Double Agent 73 is a 1974 American sexploitation spy film directed and produced by Doris Wishman and starring burlesque performer Chesty Morgan.

It has been described as a sequel to Deadly Weapons, also directed by Doris Wishman.

==Plot==
Chesty Morgan, a woman whose bust is 73 in in size, plays Jane Tennay, a large breasted secret agent. Her agency wants her to assassinate, one by one, an organized crew of low grade heroin pushers. In order for her to prove her killings, they plant a tiny camera in her big left breast. Each time she needs a photo taken, she takes off her shirt and clicks over her left breast.

Unlike the previous film, there's no smothering and only one death sequence involves her monstrous breasts. In it, she ambushes and ties up a guy's girlfriend in their bathroom. She then rubs poison over her own breasts and climbs into the guy's bed. Even though the light is on and disregarding the huge difference in breasts' size, the sleepy guy thinks she is his girlfriend. He starts kissing her large breasts and soon after dies from the poison.
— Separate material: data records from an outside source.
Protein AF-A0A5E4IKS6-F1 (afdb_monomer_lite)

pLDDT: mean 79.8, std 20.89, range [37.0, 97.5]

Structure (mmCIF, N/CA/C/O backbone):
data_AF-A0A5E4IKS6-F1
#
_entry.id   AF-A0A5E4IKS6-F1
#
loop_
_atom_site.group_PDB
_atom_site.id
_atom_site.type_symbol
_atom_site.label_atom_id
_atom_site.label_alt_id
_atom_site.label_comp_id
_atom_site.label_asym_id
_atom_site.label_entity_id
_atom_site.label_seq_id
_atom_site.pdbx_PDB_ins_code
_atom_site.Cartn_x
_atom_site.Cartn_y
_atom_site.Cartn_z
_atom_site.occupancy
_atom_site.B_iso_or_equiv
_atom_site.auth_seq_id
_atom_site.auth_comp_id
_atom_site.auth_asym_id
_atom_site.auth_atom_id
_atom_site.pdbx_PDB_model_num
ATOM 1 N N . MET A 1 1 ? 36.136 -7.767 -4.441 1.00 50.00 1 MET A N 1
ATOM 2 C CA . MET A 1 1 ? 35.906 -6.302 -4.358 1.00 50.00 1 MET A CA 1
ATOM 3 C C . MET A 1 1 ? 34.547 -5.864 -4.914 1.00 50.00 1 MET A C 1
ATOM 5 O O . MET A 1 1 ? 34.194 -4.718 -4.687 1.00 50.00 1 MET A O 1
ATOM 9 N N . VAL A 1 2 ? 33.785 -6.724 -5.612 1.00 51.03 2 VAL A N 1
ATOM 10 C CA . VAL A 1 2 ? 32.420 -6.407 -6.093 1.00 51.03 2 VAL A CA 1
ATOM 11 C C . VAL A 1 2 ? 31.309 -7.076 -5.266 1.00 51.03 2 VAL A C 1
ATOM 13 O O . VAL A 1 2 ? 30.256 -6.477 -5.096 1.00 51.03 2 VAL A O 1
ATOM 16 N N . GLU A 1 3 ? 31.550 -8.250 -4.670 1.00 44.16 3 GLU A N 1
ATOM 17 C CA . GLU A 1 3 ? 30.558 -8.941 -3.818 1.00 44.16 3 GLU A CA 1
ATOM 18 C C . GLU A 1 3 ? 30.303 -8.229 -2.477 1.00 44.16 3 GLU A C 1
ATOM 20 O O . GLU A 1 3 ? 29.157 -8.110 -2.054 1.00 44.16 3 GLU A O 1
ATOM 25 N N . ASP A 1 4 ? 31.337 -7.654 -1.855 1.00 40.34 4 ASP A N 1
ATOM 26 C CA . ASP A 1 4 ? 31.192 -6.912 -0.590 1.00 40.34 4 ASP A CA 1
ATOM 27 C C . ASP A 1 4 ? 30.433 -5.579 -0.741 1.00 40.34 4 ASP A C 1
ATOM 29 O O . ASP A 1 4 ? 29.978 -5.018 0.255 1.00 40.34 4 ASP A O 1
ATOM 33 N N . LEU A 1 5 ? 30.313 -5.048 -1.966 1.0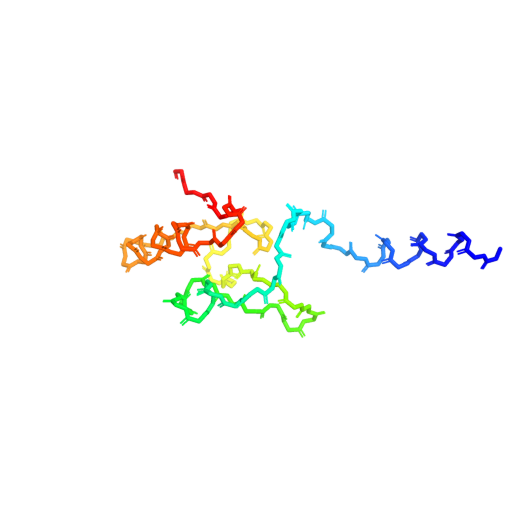0 39.94 5 LEU A N 1
ATOM 34 C CA . LEU A 1 5 ? 29.577 -3.808 -2.239 1.00 39.94 5 LEU A CA 1
ATOM 35 C C . LEU A 1 5 ? 28.067 -4.077 -2.335 1.00 39.94 5 LEU A C 1
ATOM 37 O O . LEU A 1 5 ? 27.287 -3.342 -1.741 1.00 39.94 5 LEU A O 1
ATOM 41 N N . TYR A 1 6 ? 27.673 -5.186 -2.973 1.00 45.91 6 TYR A N 1
ATOM 42 C CA . TYR A 1 6 ? 26.273 -5.629 -3.035 1.00 45.91 6 TYR A CA 1
ATOM 43 C C . TYR A 1 6 ? 25.713 -5.993 -1.656 1.00 45.91 6 TYR A C 1
ATOM 45 O O . TYR A 1 6 ? 24.568 -5.680 -1.343 1.00 45.91 6 TYR A O 1
ATOM 53 N N . LEU A 1 7 ? 26.530 -6.616 -0.802 1.00 40.75 7 LEU A N 1
ATOM 54 C CA . LEU A 1 7 ? 26.115 -6.961 0.558 1.00 40.75 7 LEU A CA 1
ATOM 55 C C . LEU A 1 7 ? 25.973 -5.728 1.462 1.00 40.75 7 LEU A C 1
ATOM 57 O O . LEU A 1 7 ? 25.138 -5.735 2.356 1.00 40.75 7 LEU A O 1
ATOM 61 N N . LYS A 1 8 ? 26.740 -4.655 1.240 1.00 37.94 8 LYS A N 1
ATOM 62 C CA . LYS A 1 8 ? 26.641 -3.434 2.058 1.00 37.94 8 LYS A CA 1
ATOM 63 C C . LYS A 1 8 ? 25.452 -2.543 1.698 1.00 37.94 8 LYS A C 1
ATOM 65 O O . LYS A 1 8 ? 24.928 -1.895 2.597 1.00 37.94 8 LYS A O 1
ATOM 70 N N . GLU A 1 9 ? 25.005 -2.528 0.443 1.00 38.94 9 GLU A N 1
ATOM 71 C CA . GLU A 1 9 ? 23.749 -1.851 0.081 1.00 38.94 9 GLU A CA 1
ATOM 72 C C . GLU A 1 9 ? 22.519 -2.630 0.570 1.00 38.94 9 GLU A C 1
ATOM 74 O O . GLU A 1 9 ? 21.563 -2.013 1.017 1.00 38.94 9 GLU A O 1
ATOM 79 N N . ALA A 1 10 ? 22.579 -3.966 0.617 1.00 37.00 10 ALA A N 1
ATOM 80 C CA . ALA A 1 10 ? 21.497 -4.799 1.154 1.00 37.00 10 ALA A CA 1
ATOM 81 C C . ALA A 1 10 ? 21.372 -4.785 2.695 1.00 37.00 10 ALA A C 1
ATOM 83 O O . ALA A 1 10 ? 20.348 -5.204 3.219 1.00 37.00 10 ALA A O 1
ATOM 84 N N . ILE A 1 11 ? 22.415 -4.363 3.427 1.00 40.97 11 ILE A N 1
ATOM 85 C CA . ILE A 1 11 ? 22.450 -4.373 4.907 1.00 40.97 11 ILE A CA 1
ATOM 86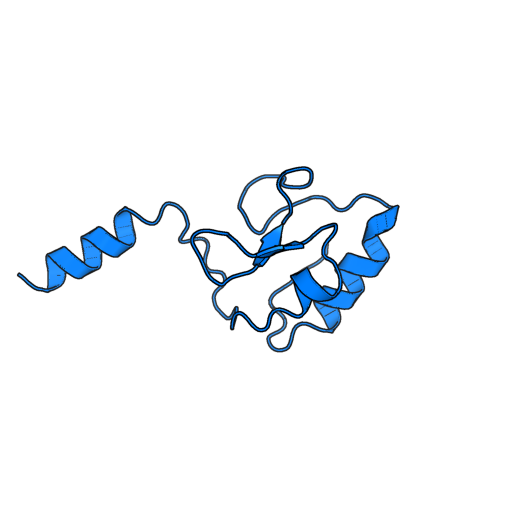 C C . ILE A 1 11 ? 22.196 -2.977 5.510 1.00 40.97 11 ILE A C 1
ATOM 88 O O . ILE A 1 11 ? 21.788 -2.888 6.662 1.00 40.97 11 ILE A O 1
ATOM 92 N N . ASN A 1 12 ? 22.382 -1.890 4.749 1.00 41.03 12 ASN A N 1
ATOM 93 C CA . ASN A 1 12 ? 21.921 -0.546 5.146 1.00 41.03 12 ASN A CA 1
ATOM 94 C C . ASN A 1 12 ? 20.451 -0.281 4.763 1.00 41.03 12 ASN A C 1
ATOM 96 O O . ASN A 1 12 ? 19.946 0.817 4.984 1.00 41.03 12 ASN A O 1
ATOM 100 N N . ASP A 1 13 ? 19.786 -1.274 4.176 1.00 43.25 13 ASP A N 1
ATOM 101 C CA . ASP A 1 13 ? 18.358 -1.281 3.899 1.00 43.25 13 ASP A CA 1
ATOM 102 C C . ASP A 1 13 ? 17.639 -1.902 5.105 1.00 43.25 13 ASP A C 1
ATOM 104 O O . ASP A 1 13 ? 17.368 -3.102 5.143 1.00 43.25 13 ASP A O 1
ATOM 108 N N . GLU A 1 14 ? 17.330 -1.093 6.120 1.00 38.72 14 GLU A N 1
ATOM 109 C CA . GLU A 1 14 ? 16.410 -1.474 7.207 1.00 38.72 14 GLU A CA 1
ATOM 110 C C . GLU A 1 14 ? 14.960 -1.716 6.695 1.00 38.72 14 GLU A C 1
ATOM 112 O O . GLU A 1 14 ? 14.027 -1.745 7.489 1.00 38.72 14 GLU A O 1
ATOM 117 N N . SER A 1 15 ? 14.746 -1.910 5.381 1.00 41.75 15 SER A N 1
ATOM 118 C CA . SER A 1 15 ? 13.445 -2.111 4.735 1.00 41.75 15 SER A CA 1
ATOM 119 C C . SER A 1 15 ? 13.410 -3.199 3.644 1.00 41.75 15 SER A C 1
ATOM 121 O O . SER A 1 15 ? 12.557 -3.137 2.756 1.00 41.75 15 SER A O 1
ATOM 123 N N . ILE A 1 16 ? 14.212 -4.274 3.746 1.00 42.03 16 ILE A N 1
ATOM 124 C CA . ILE A 1 16 ? 13.868 -5.568 3.099 1.00 42.03 16 ILE A CA 1
ATOM 125 C C . ILE A 1 16 ? 12.613 -6.174 3.783 1.00 42.03 16 ILE A C 1
ATOM 127 O O . ILE A 1 16 ? 12.572 -7.330 4.189 1.00 42.03 16 ILE A O 1
ATOM 131 N N . ASP A 1 17 ? 11.537 -5.395 3.895 1.00 47.31 17 ASP A N 1
ATOM 132 C CA . ASP A 1 17 ? 10.204 -5.941 3.746 1.00 47.31 17 ASP A CA 1
ATOM 133 C C . ASP A 1 17 ? 9.918 -5.960 2.247 1.00 47.31 17 ASP A C 1
ATOM 135 O O . ASP A 1 17 ? 9.736 -4.945 1.562 1.00 47.31 17 ASP A O 1
ATOM 139 N N . ARG A 1 18 ? 10.008 -7.168 1.713 1.00 47.72 18 ARG A N 1
ATOM 140 C CA . ARG A 1 18 ? 9.718 -7.484 0.332 1.00 47.72 18 ARG A CA 1
ATOM 141 C C . ARG A 1 18 ? 8.253 -7.166 0.062 1.00 47.72 18 ARG A C 1
ATOM 143 O O . ARG A 1 18 ? 7.394 -8.040 0.060 1.00 47.72 18 ARG A O 1
ATOM 150 N N . ARG A 1 19 ? 8.031 -5.934 -0.384 1.00 54.69 19 ARG A N 1
ATOM 151 C CA . ARG A 1 19 ? 7.084 -5.567 -1.443 1.00 54.69 19 ARG A CA 1
ATOM 152 C C . ARG A 1 19 ? 7.387 -6.343 -2.741 1.00 54.69 19 ARG A C 1
ATOM 154 O O . ARG A 1 19 ? 7.437 -5.738 -3.809 1.00 54.69 19 ARG A O 1
ATOM 161 N N . ASP A 1 20 ? 7.653 -7.649 -2.667 1.00 62.66 20 ASP A N 1
ATOM 162 C CA . ASP A 1 20 ? 8.054 -8.508 -3.781 1.00 62.66 20 ASP A CA 1
ATOM 163 C C . ASP A 1 20 ? 6.911 -8.541 -4.794 1.00 62.66 20 ASP A C 1
ATOM 165 O O . ASP A 1 20 ? 5.936 -9.273 -4.664 1.00 62.66 20 ASP A O 1
ATOM 169 N N . GLY A 1 21 ? 7.023 -7.667 -5.788 1.00 71.19 21 GLY A N 1
ATOM 170 C CA . GLY A 1 21 ? 6.024 -7.461 -6.822 1.00 71.19 21 GLY A CA 1
ATOM 171 C C . GLY A 1 21 ? 5.622 -6.005 -6.994 1.00 71.19 21 GLY A C 1
ATOM 172 O O . GLY A 1 21 ? 5.276 -5.653 -8.115 1.00 71.19 21 GLY A O 1
ATOM 173 N N . CYS A 1 22 ? 5.699 -5.146 -5.961 1.00 87.19 22 CYS A N 1
ATOM 174 C CA . CYS A 1 22 ? 5.329 -3.731 -6.075 1.00 87.19 22 CYS A CA 1
ATOM 175 C C . CYS A 1 22 ? 6.097 -3.070 -7.215 1.00 87.19 22 CYS A C 1
ATOM 177 O O . CYS A 1 22 ? 7.315 -2.948 -7.175 1.00 87.19 22 CYS A O 1
ATOM 179 N N . ILE A 1 23 ? 5.366 -2.618 -8.234 1.00 89.38 23 ILE A N 1
ATOM 180 C CA . ILE A 1 23 ? 5.947 -1.983 -9.423 1.00 89.38 23 ILE A CA 1
ATOM 181 C C . ILE A 1 23 ? 5.954 -0.453 -9.345 1.00 89.38 23 ILE A C 1
ATOM 183 O O . ILE A 1 23 ? 6.199 0.199 -10.354 1.00 89.38 23 ILE A O 1
ATOM 187 N N . SER A 1 24 ? 5.655 0.133 -8.176 1.00 90.88 24 SER A N 1
ATOM 188 C CA . SER A 1 24 ? 5.603 1.594 -7.994 1.00 90.88 24 SER A CA 1
ATOM 189 C C . SER A 1 24 ? 4.646 2.299 -8.985 1.00 90.88 24 SER A C 1
ATOM 191 O O . SER A 1 24 ? 4.934 3.352 -9.541 1.00 90.88 24 SER A O 1
ATOM 193 N N . CYS A 1 25 ? 3.469 1.713 -9.234 1.00 92.31 25 CYS A N 1
ATOM 194 C CA . CYS A 1 25 ? 2.505 2.289 -10.184 1.00 92.31 25 CYS A CA 1
ATOM 195 C C . CYS A 1 25 ? 1.755 3.529 -9.664 1.00 92.31 25 CYS A C 1
ATOM 197 O O . CYS A 1 25 ? 1.118 4.213 -10.454 1.00 92.31 25 CYS A O 1
ATOM 199 N N . GLY A 1 26 ? 1.779 3.790 -8.354 1.00 91.56 26 GLY A N 1
ATOM 200 C CA . GLY A 1 26 ? 1.135 4.949 -7.727 1.00 91.56 26 GLY A CA 1
ATOM 201 C C . GLY A 1 26 ? -0.357 4.839 -7.426 1.00 91.56 26 GLY A C 1
ATOM 202 O O . GLY A 1 26 ? -0.856 5.616 -6.618 1.00 91.56 26 GLY A O 1
ATOM 203 N N . ALA A 1 27 ? -1.051 3.827 -7.953 1.00 93.00 27 ALA A N 1
ATOM 204 C CA . ALA A 1 27 ? -2.509 3.711 -7.836 1.00 93.00 27 ALA A CA 1
ATOM 205 C C . ALA A 1 27 ? -3.037 3.838 -6.392 1.00 93.00 27 ALA A C 1
ATOM 207 O O . ALA A 1 27 ? -4.004 4.558 -6.148 1.00 93.00 27 ALA A O 1
ATOM 208 N N . CYS A 1 28 ? -2.383 3.179 -5.432 1.00 95.50 28 CYS A N 1
ATOM 209 C CA . CYS A 1 28 ? -2.774 3.178 -4.020 1.00 95.50 28 CYS A CA 1
ATOM 210 C C . CYS A 1 28 ? -2.680 4.554 -3.337 1.00 95.50 28 CYS A C 1
ATOM 212 O O . CYS A 1 28 ? -3.687 5.023 -2.814 1.00 95.50 28 CYS A O 1
ATOM 214 N N . TRP A 1 29 ? -1.530 5.235 -3.370 1.00 95.00 29 TRP A N 1
ATOM 215 C CA . TRP A 1 29 ? -1.378 6.544 -2.714 1.00 95.00 29 TRP A CA 1
ATOM 216 C C . TRP A 1 29 ? -2.022 7.696 -3.496 1.00 95.00 29 TRP A C 1
ATOM 218 O O . TRP A 1 29 ? -2.280 8.746 -2.920 1.00 95.00 29 TRP A O 1
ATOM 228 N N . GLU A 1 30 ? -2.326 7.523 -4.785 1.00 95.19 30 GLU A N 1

It turns out the agency planted a time-bomb inside the camera, as an insurance policy in case she is captured. Just in the nick of time Jane has all the photos she needed and is rushed to the hospital. The camera is removed and the photos reveal Jane's love interest is the head criminal. When they meet up, he confesses and asks her to marry him. Jane responds by shooting him dead and proceeding to her next mission.

== Reception ==
In his book Sleaze Artists: Cinema at the Margins of Taste, Style, and Politics, cultural historian Jeffrey Sconce suggests that, for feminist viewers steeped in leftist traditions that value self-reflexive art, Double Agent 73 may come across as a parody of those very ideas. He compares the work to a female version of Michael Powell's Peeping Tom (1960), noting that in the film, men become the objectified subjects, captured by the protagonist's lethal breast-mounted camera. However, he argues that any self-reflexive critique is overshadowed by the camera's exaggerated fixation on the protagonist's breasts, which dominate the screen in extended close-ups.
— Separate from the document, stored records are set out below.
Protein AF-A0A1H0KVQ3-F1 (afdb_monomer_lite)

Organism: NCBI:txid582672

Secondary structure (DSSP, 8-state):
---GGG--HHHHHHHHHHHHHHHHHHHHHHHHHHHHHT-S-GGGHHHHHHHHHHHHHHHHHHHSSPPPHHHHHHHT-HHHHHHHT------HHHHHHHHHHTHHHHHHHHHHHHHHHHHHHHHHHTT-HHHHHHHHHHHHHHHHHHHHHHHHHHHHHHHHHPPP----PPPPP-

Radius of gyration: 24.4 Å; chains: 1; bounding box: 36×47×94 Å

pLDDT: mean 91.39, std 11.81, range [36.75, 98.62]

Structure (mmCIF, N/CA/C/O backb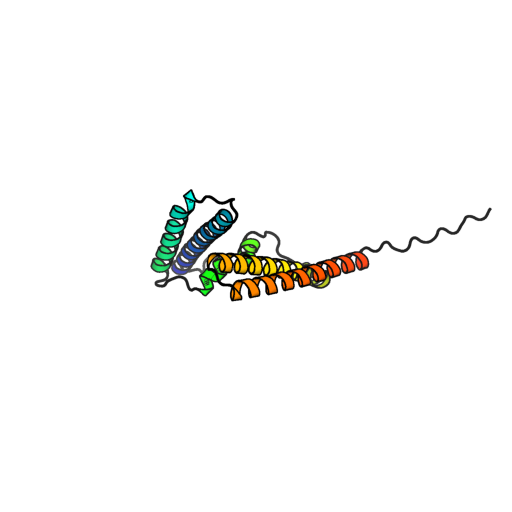one):
data_AF-A0A1H0KVQ3-F1
#
_entry.id   AF-A0A1H0KVQ3-F1
#
loop_
_atom_site.group_PDB
_atom_site.id
_atom_site.type_symbol
_atom_site.label_atom_id
_atom_site.label_alt_id
_atom_site.label_comp_id
_atom_site.label_asym_id
_atom_site.label_entity_id
_atom_site.label_seq_id
_atom_site.pdbx_PDB_ins_code
_atom_site.Cartn_x
_atom_site.Cartn_y
_atom_site.Cartn_z
_atom_site.occupancy
_atom_site.B_iso_or_equiv
_atom_site.auth_seq_id
_atom_site.auth_comp_id
_atom_site.auth_asym_id
_atom_site.auth_atom_id
_atom_site.pdbx_PDB_model_num
ATOM 1 N N . MET A 1 1 ? -12.861 -31.488 -4.540 1.00 42.41 1 MET A N 1
ATOM 2 C CA . MET A 1 1 ? -13.617 -30.463 -3.789 1.00 42.41 1 MET A CA 1
ATOM 3 C C . MET A 1 1 ? -13.531 -30.807 -2.314 1.00 42.41 1 MET A C 1
ATOM 5 O O . MET A 1 1 ? -14.171 -31.758 -1.891 1.00 42.41 1 MET A O 1
ATOM 9 N N . ARG A 1 2 ? -12.672 -30.112 -1.562 1.00 36.75 2 ARG A N 1
ATOM 10 C CA . ARG A 1 2 ? -12.631 -30.208 -0.098 1.00 36.75 2 ARG A CA 1
ATOM 11 C C . ARG A 1 2 ? -13.751 -29.309 0.415 1.00 36.75 2 ARG A C 1
ATOM 13 O O . ARG A 1 2 ? -13.778 -28.130 0.071 1.00 36.75 2 ARG A O 1
ATOM 20 N N . VAL A 1 3 ? -14.720 -29.891 1.106 1.00 45.06 3 VAL A N 1
ATOM 21 C CA . VAL A 1 3 ? -15.871 -29.166 1.644 1.00 45.06 3 VAL A CA 1
ATOM 22 C C . VAL A 1 3 ? -15.356 -28.164 2.679 1.00 45.06 3 VAL A C 1
ATOM 24 O O . VAL A 1 3 ? -14.495 -28.492 3.487 1.00 45.06 3 VAL A O 1
ATOM 27 N N . VAL A 1 4 ? -15.893 -26.945 2.664 1.00 55.22 4 VAL A N 1
ATOM 28 C CA . VAL A 1 4 ? -15.613 -25.844 3.610 1.00 55.22 4 VAL A CA 1
ATOM 29 C C . VAL A 1 4 ? -16.054 -26.192 5.059 1.00 55.22 4 VAL A C 1
ATOM 31 O O . VAL A 1 4 ? -16.020 -25.352 5.947 1.00 55.22 4 VAL A O 1
ATOM 34 N N . SER A 1 5 ? -16.451 -27.442 5.330 1.00 54.75 5 SER A N 1
ATOM 35 C CA . SER A 1 5 ? -17.116 -27.896 6.559 1.00 54.75 5 SER A CA 1
ATOM 36 C C . SER A 1 5 ? -16.187 -28.355 7.687 1.00 54.75 5 SER A C 1
ATOM 38 O O . SER A 1 5 ? -16.681 -28.916 8.657 1.00 54.75 5 SER A O 1
ATOM 40 N N . GLU A 1 6 ? -14.870 -28.173 7.581 1.00 60.12 6 GLU A N 1
ATOM 41 C CA . GLU A 1 6 ? -13.929 -28.571 8.648 1.00 60.12 6 GLU A CA 1
ATOM 42 C C . GLU A 1 6 ? -13.430 -27.394 9.495 1.00 60.12 6 GLU A C 1
ATOM 44 O O . GLU A 1 6 ? -12.633 -27.605 10.404 1.00 60.12 6 GLU A O 1
ATOM 49 N N . ARG A 1 7 ? -13.892 -26.160 9.238 1.00 67.75 7 ARG A N 1
ATOM 50 C CA . ARG A 1 7 ? -13.549 -25.029 10.108 1.00 67.75 7 ARG A CA 1
ATOM 51 C C . ARG A 1 7 ? -14.409 -25.045 11.360 1.00 67.75 7 ARG A C 1
ATOM 53 O O . ARG A 1 7 ? -15.636 -25.081 11.284 1.00 67.75 7 ARG A O 1
ATOM 60 N N . THR A 1 8 ? -13.758 -24.990 12.510 1.00 81.69 8 THR A N 1
ATOM 61 C CA . THR A 1 8 ? -14.435 -24.839 13.796 1.00 81.69 8 THR A CA 1
ATOM 62 C C . THR A 1 8 ? -15.108 -23.466 13.879 1.00 81.69 8 THR A C 1
ATOM 64 O O . THR A 1 8 ? -14.657 -22.490 13.280 1.00 81.69 8 THR A O 1
ATOM 67 N N . GLU A 1 9 ? -16.179 -23.349 14.663 1.00 85.50 9 GLU A N 1
ATOM 68 C CA . GLU A 1 9 ? -16.862 -22.066 14.901 1.00 85.50 9 GLU A CA 1
ATOM 69 C C . GLU A 1 9 ? -15.919 -20.999 15.492 1.00 85.50 9 GLU A C 1
ATOM 71 O O . GLU A 1 9 ? -16.082 -19.801 15.268 1.00 85.50 9 GLU A O 1
ATOM 76 N N . ALA A 1 10 ? -14.887 -21.431 16.222 1.00 84.00 10 ALA A N 1
ATOM 77 C CA . ALA A 1 10 ? -13.822 -20.557 16.696 1.00 84.00 10 ALA A CA 1
ATOM 78 C C . ALA A 1 10 ? -12.983 -19.988 15.538 1.00 84.00 10 ALA A C 1
ATOM 80 O O . ALA A 1 10 ? -12.761 -18.783 15.491 1.00 84.00 10 ALA A O 1
ATOM 81 N N . GLU A 1 11 ? -12.570 -20.816 14.575 1.00 88.00 11 GLU A N 1
ATOM 82 C CA . GLU A 1 11 ? -11.800 -20.365 13.405 1.00 88.00 11 GLU A CA 1
ATOM 83 C C . GLU A 1 11 ? -12.605 -19.429 12.501 1.00 88.00 11 GLU A C 1
ATOM 85 O O . GLU A 1 11 ? -12.054 -18.468 11.966 1.00 88.00 11 GLU A O 1
ATOM 90 N N . ILE A 1 12 ? -13.909 -19.684 12.345 1.00 89.75 12 ILE A N 1
ATOM 91 C CA . ILE A 1 12 ? -14.804 -18.802 11.585 1.00 89.75 12 ILE A CA 1
ATOM 92 C C . ILE A 1 12 ? -14.844 -17.418 12.238 1.00 89.75 12 ILE A C 1
ATOM 94 O O . ILE A 1 12 ? -14.564 -16.424 11.570 1.00 89.75 12 ILE A O 1
ATOM 98 N N . ARG A 1 13 ? -15.097 -17.356 13.551 1.00 92.44 13 ARG A N 1
ATOM 99 C CA . ARG A 1 13 ? -15.142 -16.084 14.286 1.00 92.44 13 ARG A CA 1
ATOM 100 C C . ARG A 1 13 ? -13.813 -15.340 14.239 1.00 92.44 13 ARG A C 1
ATOM 102 O O . ARG A 1 13 ? -13.820 -14.132 14.025 1.00 92.44 13 ARG A O 1
ATOM 109 N N . THR A 1 14 ? -12.688 -16.042 14.380 1.00 92.06 14 THR A N 1
ATOM 110 C CA . THR A 1 14 ? -11.350 -15.444 14.247 1.00 92.06 14 THR A CA 1
ATOM 111 C C . THR A 1 14 ? -11.158 -14.809 12.871 1.00 92.06 14 THR A C 1
ATOM 113 O O . THR A 1 14 ? -10.742 -13.655 12.781 1.00 92.06 14 THR A O 1
ATOM 116 N N . HIS A 1 15 ? -11.519 -15.511 11.795 1.00 92.88 15 HIS A N 1
ATOM 117 C CA . HIS A 1 15 ? -11.420 -14.959 10.444 1.00 92.88 15 HIS A CA 1
ATOM 118 C C . HIS A 1 15 ? -12.334 -13.748 10.219 1.00 92.88 15 HIS A C 1
ATOM 120 O O . HIS A 1 15 ? -11.943 -12.811 9.525 1.00 92.88 15 HIS A O 1
ATOM 126 N N . GLU A 1 16 ? -13.534 -13.735 10.800 1.00 95.06 16 GLU A N 1
ATOM 127 C CA . GLU A 1 16 ? -14.462 -12.605 10.690 1.00 95.06 16 GLU A CA 1
ATOM 128 C C . GLU A 1 16 ? -13.920 -11.344 11.373 1.00 95.06 16 GLU A C 1
ATOM 130 O O . GLU A 1 16 ? -13.935 -10.262 10.776 1.00 95.06 16 GLU A O 1
ATOM 135 N N . VAL A 1 17 ? -13.403 -11.467 12.601 1.00 97.06 17 VAL A N 1
ATOM 136 C CA . VAL A 1 17 ? -12.816 -10.317 13.308 1.00 97.06 17 VAL A CA 1
ATOM 137 C C . VAL A 1 17 ? -11.524 -9.845 12.645 1.00 97.06 17 VAL A C 1
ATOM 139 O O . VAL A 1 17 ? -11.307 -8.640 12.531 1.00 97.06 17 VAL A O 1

Film critic Joe Bob Briggs, who included several of Wishman's films in his The Sleaziest Movies in the History of the World video series, similarly remarks on the film's breast-centric imagery, asking, "Don’t you just get sick of looking at those boobies all the time?" Sconce notes that the film departs from the more diffuse fetishism of Wishman's earlier work, instead embracing a form of extreme fetishization that mirrors broader trends in the exploitation cinema of the era. He concludes that Wishman "quite literally rubs men's faces in it—fetishizing with a vengeance".